Problem
In the entries below, the lines from the one with "ATOM 76 C C" through the one with "ATOM 96 C C" are to be copied exactly; both ends count.

Collection entries
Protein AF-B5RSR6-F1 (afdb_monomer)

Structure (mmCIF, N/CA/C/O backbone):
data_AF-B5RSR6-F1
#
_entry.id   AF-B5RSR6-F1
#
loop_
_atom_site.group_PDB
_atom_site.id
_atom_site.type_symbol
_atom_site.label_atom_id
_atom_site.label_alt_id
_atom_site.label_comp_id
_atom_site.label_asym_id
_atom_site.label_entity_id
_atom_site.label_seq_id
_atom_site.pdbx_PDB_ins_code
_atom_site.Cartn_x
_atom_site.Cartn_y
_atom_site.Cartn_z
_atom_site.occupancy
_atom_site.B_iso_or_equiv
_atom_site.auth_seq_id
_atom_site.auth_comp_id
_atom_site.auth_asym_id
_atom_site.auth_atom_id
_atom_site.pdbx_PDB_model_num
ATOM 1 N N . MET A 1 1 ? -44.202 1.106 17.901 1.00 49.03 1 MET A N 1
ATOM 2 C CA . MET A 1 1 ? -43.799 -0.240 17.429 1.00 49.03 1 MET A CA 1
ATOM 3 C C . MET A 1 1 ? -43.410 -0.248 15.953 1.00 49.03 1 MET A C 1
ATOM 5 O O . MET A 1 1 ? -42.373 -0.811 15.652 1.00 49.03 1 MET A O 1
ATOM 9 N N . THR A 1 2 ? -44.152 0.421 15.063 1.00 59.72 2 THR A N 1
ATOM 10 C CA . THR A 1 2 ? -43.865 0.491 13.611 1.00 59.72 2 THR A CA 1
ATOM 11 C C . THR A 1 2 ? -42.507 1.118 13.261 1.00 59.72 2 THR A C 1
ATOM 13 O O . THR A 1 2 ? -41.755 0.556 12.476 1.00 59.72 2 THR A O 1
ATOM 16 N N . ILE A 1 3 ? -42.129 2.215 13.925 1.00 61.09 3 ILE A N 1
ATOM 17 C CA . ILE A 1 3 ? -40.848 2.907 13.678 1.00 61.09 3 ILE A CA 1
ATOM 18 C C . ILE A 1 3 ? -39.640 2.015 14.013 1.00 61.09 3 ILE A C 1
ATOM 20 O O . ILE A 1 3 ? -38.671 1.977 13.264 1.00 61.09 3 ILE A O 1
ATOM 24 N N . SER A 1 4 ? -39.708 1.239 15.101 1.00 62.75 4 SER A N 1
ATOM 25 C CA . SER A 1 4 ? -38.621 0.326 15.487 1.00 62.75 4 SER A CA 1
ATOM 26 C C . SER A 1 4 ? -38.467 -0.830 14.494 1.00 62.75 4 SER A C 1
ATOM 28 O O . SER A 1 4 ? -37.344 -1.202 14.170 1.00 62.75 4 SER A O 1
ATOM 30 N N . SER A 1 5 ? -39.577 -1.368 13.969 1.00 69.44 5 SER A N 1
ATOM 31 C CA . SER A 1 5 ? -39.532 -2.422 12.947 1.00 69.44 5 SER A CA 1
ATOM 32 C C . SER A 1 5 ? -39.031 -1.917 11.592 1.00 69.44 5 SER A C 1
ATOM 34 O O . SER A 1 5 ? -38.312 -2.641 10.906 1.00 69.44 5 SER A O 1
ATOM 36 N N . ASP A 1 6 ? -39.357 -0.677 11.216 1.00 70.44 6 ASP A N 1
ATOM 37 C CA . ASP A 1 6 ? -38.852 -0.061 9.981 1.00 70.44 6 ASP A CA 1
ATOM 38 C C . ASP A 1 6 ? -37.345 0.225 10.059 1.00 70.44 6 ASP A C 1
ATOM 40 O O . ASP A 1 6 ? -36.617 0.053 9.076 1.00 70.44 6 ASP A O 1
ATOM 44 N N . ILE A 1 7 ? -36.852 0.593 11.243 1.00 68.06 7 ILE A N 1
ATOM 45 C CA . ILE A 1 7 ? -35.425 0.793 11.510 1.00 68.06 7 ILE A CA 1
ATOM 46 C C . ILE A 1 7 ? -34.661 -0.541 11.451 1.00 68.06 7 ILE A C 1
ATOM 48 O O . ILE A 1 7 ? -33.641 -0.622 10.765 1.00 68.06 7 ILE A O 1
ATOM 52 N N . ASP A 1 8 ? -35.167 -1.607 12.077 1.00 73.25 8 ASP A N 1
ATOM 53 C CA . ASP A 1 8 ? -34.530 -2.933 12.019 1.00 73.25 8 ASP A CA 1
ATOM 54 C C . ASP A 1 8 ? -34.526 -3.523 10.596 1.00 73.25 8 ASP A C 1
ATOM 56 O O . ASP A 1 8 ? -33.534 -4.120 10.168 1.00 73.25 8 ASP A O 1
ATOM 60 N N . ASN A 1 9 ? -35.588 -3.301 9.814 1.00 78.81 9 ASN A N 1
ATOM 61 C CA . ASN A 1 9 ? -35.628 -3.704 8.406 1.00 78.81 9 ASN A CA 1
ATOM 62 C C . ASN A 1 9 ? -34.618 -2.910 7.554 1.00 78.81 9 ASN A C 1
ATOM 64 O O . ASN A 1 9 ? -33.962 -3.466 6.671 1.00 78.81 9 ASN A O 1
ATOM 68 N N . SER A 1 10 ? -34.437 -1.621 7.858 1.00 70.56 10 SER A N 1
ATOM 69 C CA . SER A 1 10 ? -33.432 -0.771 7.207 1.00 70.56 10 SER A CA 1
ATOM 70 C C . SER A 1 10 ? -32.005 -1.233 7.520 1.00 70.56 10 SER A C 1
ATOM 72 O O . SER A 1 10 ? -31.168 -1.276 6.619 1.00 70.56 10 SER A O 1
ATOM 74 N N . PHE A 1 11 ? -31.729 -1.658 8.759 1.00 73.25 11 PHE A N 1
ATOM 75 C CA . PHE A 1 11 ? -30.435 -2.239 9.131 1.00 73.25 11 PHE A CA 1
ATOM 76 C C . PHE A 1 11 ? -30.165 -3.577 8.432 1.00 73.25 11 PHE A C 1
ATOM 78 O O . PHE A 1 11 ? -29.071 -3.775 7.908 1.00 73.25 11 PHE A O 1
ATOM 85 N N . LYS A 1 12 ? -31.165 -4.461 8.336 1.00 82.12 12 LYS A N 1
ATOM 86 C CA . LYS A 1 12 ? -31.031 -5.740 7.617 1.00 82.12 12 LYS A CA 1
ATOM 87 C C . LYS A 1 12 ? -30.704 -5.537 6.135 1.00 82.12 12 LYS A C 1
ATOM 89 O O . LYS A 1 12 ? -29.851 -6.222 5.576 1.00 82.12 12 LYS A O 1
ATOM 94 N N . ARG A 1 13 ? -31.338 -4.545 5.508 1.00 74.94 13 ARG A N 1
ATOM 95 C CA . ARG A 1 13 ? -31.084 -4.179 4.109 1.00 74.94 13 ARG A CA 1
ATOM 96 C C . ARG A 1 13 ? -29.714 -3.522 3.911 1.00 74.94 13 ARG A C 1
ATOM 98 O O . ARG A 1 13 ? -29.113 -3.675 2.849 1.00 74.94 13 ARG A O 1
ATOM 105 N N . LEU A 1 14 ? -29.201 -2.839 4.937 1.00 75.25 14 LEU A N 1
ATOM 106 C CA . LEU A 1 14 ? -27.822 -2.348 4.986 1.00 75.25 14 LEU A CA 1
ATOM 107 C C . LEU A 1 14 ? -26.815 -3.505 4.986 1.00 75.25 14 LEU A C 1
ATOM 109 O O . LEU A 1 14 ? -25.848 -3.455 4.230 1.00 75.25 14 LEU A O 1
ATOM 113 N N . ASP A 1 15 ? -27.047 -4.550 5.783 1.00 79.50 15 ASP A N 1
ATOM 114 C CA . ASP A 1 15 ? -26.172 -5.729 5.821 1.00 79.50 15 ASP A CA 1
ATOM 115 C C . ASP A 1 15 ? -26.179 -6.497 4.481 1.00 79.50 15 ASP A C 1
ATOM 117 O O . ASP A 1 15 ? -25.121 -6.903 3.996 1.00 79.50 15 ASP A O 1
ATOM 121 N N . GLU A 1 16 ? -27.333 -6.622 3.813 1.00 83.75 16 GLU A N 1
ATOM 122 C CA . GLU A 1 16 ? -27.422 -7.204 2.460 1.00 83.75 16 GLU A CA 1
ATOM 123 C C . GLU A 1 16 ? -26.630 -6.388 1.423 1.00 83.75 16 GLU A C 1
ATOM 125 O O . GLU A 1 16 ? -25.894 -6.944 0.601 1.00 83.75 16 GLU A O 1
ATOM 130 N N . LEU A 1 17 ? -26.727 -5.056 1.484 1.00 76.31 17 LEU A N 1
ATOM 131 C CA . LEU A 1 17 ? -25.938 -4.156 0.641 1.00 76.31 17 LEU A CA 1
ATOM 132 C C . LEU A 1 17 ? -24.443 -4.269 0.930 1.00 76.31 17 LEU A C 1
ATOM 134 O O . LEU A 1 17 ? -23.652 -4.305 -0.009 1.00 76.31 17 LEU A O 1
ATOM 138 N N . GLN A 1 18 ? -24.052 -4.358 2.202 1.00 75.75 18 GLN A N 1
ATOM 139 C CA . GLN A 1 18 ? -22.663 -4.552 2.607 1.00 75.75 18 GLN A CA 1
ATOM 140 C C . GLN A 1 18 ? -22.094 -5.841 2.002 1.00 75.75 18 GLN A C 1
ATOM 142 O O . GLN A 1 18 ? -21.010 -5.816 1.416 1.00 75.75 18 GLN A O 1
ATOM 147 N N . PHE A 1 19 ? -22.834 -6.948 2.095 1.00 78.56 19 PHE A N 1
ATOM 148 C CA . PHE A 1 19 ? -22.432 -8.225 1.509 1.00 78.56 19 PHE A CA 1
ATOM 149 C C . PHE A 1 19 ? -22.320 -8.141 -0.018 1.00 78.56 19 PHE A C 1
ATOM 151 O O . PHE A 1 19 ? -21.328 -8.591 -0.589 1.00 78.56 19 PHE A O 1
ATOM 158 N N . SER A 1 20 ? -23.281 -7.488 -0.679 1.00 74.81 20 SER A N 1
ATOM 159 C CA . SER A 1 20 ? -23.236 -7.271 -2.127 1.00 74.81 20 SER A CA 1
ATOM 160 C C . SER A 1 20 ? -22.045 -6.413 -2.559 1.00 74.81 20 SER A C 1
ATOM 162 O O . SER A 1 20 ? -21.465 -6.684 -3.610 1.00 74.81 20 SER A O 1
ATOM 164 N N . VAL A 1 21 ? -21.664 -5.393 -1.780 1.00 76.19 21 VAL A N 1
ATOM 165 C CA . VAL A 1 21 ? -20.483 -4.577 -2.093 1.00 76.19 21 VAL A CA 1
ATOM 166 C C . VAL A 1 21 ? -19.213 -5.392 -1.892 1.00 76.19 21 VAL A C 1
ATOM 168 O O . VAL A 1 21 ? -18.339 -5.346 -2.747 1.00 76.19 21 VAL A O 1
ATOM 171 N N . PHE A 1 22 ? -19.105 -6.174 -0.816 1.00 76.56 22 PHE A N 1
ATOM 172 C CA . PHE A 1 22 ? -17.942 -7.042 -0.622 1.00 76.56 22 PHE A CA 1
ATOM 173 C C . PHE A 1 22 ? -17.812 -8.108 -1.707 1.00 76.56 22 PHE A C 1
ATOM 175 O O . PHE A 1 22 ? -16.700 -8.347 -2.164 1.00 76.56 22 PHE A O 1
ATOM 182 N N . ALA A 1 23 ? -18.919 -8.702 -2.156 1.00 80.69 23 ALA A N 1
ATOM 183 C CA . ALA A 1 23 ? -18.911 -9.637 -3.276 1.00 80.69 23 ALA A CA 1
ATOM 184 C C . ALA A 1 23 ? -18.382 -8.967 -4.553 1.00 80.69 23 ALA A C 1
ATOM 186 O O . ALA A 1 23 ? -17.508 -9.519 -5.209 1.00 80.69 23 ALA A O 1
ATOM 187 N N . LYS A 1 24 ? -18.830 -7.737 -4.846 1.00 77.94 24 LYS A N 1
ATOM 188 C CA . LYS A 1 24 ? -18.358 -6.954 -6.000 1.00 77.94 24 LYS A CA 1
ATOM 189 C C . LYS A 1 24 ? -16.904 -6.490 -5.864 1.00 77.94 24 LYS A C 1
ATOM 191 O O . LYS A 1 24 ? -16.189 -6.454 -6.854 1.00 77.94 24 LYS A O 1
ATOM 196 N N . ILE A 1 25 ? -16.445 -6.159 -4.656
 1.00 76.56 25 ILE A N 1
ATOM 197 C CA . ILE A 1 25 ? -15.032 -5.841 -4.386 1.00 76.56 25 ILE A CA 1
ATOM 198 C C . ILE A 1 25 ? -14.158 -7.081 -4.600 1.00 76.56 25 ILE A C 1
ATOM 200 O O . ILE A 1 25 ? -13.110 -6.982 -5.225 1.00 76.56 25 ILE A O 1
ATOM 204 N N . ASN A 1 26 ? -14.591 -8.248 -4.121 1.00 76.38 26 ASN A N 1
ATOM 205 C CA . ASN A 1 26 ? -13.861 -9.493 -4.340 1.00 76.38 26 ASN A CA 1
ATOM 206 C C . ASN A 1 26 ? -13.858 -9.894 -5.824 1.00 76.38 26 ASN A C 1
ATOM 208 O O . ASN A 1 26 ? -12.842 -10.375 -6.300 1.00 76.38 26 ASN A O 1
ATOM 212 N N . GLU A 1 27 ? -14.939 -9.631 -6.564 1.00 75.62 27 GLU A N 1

Response area
ATOM 76 C C . PHE A 1 11 ? -30.165 -3.577 8.432 1.00 73.25 11 PHE A C 1
ATOM 78 O O . PHE A 1 11 ? -29.071 -3.775 7.908 1.00 73.25 11 PHE A O 1
ATOM 85 N N . LYS A 1 12 ? -31.165 -4.461 8.336 1.00 82.12 12 LYS A N 1
ATOM 86 C CA . LYS A 1 12 ? -31.031 -5.740 7.617 1.00 82.12 12 LYS A CA 1
ATOM 87 C C . LYS A 1 12 ? -30.704 -5.537 6.135 1.00 82.12 12 LYS A C 1
ATOM 89 O O . LYS A 1 12 ? -29.851 -6.222 5.576 1.00 82.12 12 LYS A O 1
ATOM 94 N N . ARG A 1 13 ? -31.338 -4.545 5.508 1.00 74.94 13 ARG A N 1
ATOM 95 C CA . ARG A 1 13 ? -31.084 -4.179 4.109 1.00 74.94 13 ARG A CA 1
ATOM 96 C C . ARG A 1 13 ? -29.714 -3.522 3.911 1.00 74.94 13 ARG A C 1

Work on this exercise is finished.